Mi experiencia Erasmus fue muy positiva: conocí a personas de diferentes partes del mundo, viajé y aprendí un idioma nuevo, del que me enamoré. Todo ello mientras descubría una parte de Italia que no tiene nada que ver con los tópicos del país que tenemos en la cabeza. Curiosamente, mi segunda opción de Erasmus me pareció más provechosa que la primera, porque además de mantener el inglés con muchos extranjeros acabé incorporando el italiano.
Volví a Barcelona sabiendo que sería transitorio. Tenía ganas de salir otra vez, de conocer a gente nueva y de vivir más experiencias. 11 meses en Italia se me habían quedado cortos. Pero la crisis seguía galopando con fuerza y atizando todo, y aun acabando la carrera, la opción de irme por una oportunidad laboral se veía irreal y lejana. Apliqué para un voluntariado europeo en Cracovia, pero me rechazaron.
Lo asumí con deportividad, y pensé que podría vivir una experiencia similar sin salir de mi país. Busqué masters en Madrid y encontré uno que encajaba con la forma en que quería enfocar mi carrera. Así que en 2013, después de un par de años de volver de Italia, volví a hacer las maletas.

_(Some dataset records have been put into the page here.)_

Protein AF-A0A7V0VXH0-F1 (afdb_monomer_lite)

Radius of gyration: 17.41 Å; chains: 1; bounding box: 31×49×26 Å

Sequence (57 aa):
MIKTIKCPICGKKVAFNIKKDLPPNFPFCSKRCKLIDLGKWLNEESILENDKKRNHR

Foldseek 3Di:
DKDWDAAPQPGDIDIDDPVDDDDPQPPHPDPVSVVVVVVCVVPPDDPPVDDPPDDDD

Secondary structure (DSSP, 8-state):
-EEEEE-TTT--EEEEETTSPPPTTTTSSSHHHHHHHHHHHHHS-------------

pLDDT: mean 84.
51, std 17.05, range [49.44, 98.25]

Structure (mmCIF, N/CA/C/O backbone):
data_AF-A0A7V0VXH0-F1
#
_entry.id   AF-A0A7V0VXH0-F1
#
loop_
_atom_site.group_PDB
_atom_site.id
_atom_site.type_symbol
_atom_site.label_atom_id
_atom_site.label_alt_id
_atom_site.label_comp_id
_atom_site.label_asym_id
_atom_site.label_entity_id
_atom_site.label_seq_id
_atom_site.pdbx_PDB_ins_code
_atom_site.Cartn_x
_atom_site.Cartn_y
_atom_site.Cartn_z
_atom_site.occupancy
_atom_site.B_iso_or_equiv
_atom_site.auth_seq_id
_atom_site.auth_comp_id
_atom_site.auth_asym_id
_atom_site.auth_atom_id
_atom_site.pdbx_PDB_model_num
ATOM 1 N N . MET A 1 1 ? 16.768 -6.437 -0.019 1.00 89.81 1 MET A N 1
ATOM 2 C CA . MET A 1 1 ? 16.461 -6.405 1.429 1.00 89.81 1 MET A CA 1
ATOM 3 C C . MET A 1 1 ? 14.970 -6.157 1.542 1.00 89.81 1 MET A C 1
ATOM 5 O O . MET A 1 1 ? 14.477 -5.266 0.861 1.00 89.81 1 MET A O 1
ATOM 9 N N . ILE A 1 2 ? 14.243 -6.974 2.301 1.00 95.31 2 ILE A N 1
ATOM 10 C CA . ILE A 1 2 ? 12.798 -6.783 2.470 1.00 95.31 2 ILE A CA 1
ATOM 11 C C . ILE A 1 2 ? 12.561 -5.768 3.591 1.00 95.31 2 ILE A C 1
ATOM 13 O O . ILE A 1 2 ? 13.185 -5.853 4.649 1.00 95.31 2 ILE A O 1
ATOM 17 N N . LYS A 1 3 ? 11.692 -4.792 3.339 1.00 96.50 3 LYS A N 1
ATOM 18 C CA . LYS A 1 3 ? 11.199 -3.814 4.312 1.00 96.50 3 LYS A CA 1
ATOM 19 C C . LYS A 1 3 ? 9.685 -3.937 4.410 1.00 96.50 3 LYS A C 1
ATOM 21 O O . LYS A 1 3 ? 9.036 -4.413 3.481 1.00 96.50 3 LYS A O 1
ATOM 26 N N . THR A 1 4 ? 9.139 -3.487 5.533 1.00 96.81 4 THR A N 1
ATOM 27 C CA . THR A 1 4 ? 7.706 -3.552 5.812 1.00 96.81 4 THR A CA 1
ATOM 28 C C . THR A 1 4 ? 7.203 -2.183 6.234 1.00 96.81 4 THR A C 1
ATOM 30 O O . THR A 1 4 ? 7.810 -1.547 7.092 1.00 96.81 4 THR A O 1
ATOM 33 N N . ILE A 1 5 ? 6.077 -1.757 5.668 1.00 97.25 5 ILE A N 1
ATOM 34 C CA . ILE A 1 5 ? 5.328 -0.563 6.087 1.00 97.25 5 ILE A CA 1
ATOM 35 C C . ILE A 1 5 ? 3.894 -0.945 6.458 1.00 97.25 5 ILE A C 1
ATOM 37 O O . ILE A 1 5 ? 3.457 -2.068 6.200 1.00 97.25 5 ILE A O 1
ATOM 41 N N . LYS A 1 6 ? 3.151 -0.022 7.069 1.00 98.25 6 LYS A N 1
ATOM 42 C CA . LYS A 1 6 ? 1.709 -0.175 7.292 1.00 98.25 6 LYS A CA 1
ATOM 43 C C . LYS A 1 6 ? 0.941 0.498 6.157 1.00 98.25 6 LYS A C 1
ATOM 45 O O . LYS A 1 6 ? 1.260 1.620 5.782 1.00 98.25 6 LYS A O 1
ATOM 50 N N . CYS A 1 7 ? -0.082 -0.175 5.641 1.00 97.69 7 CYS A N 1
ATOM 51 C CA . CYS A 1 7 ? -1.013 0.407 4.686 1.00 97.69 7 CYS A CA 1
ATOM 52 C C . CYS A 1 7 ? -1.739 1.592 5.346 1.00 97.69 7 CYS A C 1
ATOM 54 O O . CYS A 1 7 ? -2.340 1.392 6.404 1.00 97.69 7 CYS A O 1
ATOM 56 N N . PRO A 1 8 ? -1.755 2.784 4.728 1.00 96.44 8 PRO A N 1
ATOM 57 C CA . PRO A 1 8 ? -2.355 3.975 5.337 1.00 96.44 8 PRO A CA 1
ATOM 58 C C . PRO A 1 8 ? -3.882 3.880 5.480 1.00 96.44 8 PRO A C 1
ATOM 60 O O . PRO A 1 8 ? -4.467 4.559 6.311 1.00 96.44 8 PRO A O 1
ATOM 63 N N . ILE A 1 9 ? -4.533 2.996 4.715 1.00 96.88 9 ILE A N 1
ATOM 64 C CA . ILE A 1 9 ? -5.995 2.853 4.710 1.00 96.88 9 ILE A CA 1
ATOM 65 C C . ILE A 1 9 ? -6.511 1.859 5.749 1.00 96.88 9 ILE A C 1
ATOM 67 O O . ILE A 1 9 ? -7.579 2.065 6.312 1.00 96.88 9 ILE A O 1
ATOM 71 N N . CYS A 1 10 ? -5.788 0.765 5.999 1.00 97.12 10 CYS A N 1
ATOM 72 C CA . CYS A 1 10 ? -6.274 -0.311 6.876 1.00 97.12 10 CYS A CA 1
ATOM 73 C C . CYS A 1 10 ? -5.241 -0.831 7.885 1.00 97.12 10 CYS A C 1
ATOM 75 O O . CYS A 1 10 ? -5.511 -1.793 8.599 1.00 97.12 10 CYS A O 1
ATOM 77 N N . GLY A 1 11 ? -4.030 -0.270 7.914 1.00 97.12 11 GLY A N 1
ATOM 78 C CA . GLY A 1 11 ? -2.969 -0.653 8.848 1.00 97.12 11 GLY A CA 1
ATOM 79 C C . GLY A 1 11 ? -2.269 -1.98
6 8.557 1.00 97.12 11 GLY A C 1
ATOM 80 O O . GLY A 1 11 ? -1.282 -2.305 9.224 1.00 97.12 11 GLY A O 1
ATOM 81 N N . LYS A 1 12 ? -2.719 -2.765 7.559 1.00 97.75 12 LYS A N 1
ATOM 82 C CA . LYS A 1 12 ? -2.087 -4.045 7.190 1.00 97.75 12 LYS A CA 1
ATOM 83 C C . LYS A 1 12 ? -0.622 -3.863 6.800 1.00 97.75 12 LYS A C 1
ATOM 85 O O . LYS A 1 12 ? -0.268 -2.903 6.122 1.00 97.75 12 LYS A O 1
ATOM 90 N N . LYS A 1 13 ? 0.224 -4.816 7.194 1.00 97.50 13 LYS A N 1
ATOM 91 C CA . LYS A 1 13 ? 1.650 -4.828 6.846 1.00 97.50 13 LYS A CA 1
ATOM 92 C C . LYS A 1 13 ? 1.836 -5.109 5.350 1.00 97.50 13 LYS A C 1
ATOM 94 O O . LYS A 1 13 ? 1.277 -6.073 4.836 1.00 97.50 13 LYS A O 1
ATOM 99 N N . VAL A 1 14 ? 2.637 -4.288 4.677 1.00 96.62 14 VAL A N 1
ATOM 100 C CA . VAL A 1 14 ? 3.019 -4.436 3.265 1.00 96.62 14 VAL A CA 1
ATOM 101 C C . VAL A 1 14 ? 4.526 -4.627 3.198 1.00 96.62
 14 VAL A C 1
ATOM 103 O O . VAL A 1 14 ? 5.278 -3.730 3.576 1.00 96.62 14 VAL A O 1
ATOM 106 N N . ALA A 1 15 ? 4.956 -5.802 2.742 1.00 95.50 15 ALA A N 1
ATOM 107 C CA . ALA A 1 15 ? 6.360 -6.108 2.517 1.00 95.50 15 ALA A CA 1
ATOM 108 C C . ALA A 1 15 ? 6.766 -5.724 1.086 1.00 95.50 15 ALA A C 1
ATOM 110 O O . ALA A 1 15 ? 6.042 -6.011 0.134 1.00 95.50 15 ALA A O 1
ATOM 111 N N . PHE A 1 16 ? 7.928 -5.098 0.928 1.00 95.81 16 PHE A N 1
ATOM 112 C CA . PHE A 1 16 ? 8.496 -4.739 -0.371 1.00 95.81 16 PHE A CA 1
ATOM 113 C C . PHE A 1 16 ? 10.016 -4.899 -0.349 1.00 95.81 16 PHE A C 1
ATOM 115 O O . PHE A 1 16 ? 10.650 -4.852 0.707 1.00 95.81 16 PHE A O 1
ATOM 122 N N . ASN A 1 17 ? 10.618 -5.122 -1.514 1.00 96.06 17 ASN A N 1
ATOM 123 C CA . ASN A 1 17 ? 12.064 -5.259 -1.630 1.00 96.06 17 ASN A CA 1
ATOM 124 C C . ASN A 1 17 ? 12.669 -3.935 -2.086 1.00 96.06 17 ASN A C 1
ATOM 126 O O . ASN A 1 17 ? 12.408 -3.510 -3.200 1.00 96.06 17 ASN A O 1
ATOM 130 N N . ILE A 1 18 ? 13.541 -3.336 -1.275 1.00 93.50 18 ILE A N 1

En Madrid me encontré una situación parecida a un Erasmus, porque en mi master había gente de 4 continentes, y mi grupo de amigos de Madrid es variopinto en orígenes y colores. Aunque no aprendí un nuevo idioma, repliqué las situaciones del Erasmus que me habían ayudado a crecer, pero esta vez con un enfoque más realista; no estábamos ahí de paso. Teníamos que buscar trabajo y establecernos.

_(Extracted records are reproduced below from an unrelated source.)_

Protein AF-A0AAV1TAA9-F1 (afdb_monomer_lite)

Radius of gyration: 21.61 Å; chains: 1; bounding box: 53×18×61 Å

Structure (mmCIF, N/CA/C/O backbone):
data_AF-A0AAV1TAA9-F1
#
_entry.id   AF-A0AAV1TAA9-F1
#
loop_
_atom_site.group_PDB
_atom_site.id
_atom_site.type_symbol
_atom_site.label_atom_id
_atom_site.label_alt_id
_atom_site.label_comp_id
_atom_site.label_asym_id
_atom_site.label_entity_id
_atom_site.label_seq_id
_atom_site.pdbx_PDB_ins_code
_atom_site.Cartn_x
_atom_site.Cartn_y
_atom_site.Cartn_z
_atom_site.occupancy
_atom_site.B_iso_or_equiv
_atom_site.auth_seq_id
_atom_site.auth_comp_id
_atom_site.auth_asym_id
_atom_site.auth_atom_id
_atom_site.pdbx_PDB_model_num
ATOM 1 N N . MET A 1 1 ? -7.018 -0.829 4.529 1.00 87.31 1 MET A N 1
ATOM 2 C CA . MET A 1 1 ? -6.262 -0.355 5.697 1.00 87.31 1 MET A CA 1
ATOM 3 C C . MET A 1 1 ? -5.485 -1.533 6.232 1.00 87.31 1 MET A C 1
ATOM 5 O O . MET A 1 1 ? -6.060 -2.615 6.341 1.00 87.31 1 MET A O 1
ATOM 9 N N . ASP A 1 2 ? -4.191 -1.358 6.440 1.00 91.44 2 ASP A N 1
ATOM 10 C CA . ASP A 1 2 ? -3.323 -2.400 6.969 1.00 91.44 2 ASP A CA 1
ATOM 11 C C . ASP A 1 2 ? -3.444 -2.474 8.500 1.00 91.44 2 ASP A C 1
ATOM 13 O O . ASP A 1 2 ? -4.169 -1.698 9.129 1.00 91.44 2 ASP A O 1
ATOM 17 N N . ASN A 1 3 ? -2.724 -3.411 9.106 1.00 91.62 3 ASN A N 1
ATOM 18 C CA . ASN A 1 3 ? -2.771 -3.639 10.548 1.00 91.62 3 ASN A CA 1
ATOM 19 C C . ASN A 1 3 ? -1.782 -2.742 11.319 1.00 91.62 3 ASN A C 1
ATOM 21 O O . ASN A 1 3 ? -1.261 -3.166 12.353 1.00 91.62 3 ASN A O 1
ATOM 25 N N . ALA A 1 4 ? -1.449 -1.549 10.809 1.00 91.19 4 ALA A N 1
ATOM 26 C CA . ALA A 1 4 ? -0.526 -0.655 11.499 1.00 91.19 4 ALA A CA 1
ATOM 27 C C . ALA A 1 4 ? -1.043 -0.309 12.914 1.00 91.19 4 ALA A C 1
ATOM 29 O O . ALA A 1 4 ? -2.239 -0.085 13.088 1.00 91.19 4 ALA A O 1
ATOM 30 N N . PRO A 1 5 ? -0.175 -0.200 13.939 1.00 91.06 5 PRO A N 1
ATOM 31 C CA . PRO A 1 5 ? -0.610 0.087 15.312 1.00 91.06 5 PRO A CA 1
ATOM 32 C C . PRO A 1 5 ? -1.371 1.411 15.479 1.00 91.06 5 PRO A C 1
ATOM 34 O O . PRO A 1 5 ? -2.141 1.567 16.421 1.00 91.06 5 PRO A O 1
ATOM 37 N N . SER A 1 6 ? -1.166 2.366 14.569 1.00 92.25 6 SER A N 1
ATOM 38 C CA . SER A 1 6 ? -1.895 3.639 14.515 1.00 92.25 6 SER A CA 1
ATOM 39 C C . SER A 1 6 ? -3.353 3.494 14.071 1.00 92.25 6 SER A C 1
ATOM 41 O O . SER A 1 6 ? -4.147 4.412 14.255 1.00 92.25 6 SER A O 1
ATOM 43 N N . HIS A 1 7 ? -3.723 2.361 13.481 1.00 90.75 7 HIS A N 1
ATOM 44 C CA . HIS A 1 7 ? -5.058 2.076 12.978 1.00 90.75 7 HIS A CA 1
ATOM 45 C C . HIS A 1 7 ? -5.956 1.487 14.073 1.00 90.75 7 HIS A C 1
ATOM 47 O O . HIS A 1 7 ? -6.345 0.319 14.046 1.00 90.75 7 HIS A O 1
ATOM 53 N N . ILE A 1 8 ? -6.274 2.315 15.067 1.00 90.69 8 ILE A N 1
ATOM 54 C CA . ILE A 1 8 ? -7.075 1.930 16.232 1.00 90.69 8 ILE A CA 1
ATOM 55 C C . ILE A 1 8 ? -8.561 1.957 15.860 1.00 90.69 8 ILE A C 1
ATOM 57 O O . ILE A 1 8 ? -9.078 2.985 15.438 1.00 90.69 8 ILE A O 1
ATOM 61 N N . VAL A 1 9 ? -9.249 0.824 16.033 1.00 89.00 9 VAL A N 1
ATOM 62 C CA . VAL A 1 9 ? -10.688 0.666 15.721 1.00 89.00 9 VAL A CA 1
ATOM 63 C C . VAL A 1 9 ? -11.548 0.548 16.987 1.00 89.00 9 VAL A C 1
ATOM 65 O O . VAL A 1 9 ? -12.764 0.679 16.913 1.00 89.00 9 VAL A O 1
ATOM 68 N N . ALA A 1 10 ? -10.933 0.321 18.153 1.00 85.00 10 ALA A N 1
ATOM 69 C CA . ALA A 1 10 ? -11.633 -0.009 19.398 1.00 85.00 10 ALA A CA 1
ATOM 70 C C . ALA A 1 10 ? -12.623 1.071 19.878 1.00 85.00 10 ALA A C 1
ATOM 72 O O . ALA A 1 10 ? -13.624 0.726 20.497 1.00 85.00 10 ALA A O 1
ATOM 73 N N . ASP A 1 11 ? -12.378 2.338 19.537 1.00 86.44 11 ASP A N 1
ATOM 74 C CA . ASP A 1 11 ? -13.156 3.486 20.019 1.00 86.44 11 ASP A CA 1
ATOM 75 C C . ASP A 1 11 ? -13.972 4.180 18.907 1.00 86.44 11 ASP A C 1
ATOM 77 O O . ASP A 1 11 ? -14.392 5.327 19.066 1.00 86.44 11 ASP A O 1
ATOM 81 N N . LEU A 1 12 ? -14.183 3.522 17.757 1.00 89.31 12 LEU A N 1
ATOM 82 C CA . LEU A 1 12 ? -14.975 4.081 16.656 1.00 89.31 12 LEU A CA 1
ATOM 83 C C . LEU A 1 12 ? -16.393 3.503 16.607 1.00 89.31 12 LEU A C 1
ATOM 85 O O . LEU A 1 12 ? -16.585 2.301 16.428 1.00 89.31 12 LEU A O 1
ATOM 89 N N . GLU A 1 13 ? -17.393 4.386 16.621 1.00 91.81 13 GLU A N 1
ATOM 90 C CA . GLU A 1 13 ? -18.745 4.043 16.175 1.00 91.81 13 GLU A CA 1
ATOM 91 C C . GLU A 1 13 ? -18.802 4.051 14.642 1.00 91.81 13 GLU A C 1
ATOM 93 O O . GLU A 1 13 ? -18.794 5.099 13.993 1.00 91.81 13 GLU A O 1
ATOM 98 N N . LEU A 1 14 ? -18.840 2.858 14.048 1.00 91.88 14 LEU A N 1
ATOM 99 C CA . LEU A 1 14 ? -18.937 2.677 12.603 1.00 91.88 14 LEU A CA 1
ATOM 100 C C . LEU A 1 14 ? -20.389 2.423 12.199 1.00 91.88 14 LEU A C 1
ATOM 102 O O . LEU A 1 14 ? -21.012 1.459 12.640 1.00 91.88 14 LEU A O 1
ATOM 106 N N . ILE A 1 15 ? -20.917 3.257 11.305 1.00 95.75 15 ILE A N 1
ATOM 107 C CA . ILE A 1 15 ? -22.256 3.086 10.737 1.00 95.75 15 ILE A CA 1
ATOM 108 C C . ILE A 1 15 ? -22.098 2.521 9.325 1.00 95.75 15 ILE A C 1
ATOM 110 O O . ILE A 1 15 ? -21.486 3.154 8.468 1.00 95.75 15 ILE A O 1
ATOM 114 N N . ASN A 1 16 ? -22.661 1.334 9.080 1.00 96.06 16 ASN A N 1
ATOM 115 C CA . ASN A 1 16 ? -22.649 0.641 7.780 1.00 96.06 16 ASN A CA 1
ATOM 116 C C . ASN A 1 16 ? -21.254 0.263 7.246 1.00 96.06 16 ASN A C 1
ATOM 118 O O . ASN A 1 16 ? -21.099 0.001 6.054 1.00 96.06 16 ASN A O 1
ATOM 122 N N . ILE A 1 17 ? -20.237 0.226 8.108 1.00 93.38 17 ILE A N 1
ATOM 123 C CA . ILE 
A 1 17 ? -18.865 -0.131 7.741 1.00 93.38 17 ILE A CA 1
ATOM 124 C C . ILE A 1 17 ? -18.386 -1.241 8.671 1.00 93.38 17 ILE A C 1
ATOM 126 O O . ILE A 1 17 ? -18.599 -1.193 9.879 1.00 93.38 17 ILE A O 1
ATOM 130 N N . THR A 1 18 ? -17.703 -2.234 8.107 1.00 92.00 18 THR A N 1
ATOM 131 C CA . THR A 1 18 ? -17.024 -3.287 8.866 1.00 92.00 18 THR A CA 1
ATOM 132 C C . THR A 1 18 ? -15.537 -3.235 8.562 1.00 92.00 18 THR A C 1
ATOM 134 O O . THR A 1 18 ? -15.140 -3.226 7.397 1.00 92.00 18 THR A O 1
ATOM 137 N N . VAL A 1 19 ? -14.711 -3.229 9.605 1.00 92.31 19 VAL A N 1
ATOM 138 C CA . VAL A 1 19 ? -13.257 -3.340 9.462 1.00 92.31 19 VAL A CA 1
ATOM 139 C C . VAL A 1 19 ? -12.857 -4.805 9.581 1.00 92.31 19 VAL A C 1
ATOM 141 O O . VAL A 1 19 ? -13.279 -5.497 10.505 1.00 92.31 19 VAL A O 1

Y así es como acabé trabajando en el departamento de comunicación de una fundación de cooperación sanitaria africana. Cuando empecé como becaria, con 24 años, sabía poco de África. Pero empecé a conocer el continente a través de mi trabajo, de lecturas en casa y de charlas con las compañeras sobre sus años viviendo en África. Sobre todo aprendí a deconstruir mi relación con ese continente, en la forma que tenemos de verlo, en la información que consumimos de él, incluso en el lenguaje que usamos hacía él (África no es un país. Son 54).
Y con 25 años llegó una de mis mayores oportunidades. Me mandaron a Kenia unas semanas con una compañera y un periodista de El País. En ese viaje conocí a mujeres y hombres que me inspiraron, vi animales salvajes, tuve un miedo real y fundado a que acabaría raptada, unos insectos que aún no sé identificar devoraron mi brazo izquierdo, renové el respeto por el trabajo que hacía, trabajé mucho, comí poco y dormí menos. Volví agotada, pero sintiéndome mejor.
Después de ese viaje llegaron 3 más a diferentes países de África subsahariana. Con sus preparativos y sus evaluaciones posteriores. Con sus aventuras y sus choques culturales. No paraba de asombrarme. Cada vez que volvía de un viaje me sentía más completa y a la vez más insignificante.
Además, en mí día a día, trabajaba con un equipo internacional compuesto principalmente por profesionales africanos que me permitía entender contextos muy diferentes al mío. Trabajar con ellos fue como asomarme por una ventana donde se ve el mundo, los diferentes e inacabables mundos que formamos los seres humanos.
Las experiencias internacionales pueden tomar muchas formas. En mi caso, más allá de mi Erasmus, no he vivido una experiencia en el extranjero ad hoc, pero sí he pasado largas temporadas en otra ciudad, experimentando algunas de las emociones que Celia Arroyo describe en su post sobre duelo migratorio, y he tenido que trabajar con culturas muy diferentes.
Esta nueva etapa en Volvemos va a completar mi experiencia internacional desde nuevas perspectivas y puntos de vista. Llevo años mirando por la ventana para ver otros mundos, y ahora puedo apoyar a las personas que han abierto la puerta y han salido a zambullirse en esos mundos que yo he mirado por la ventana. A ellos me une la curiosidad que teníamos de niños, mientras descubríamos nuestro mundo. Una curiosidad que hemos sabido mantener de adultos, en versión revisada y aumentada.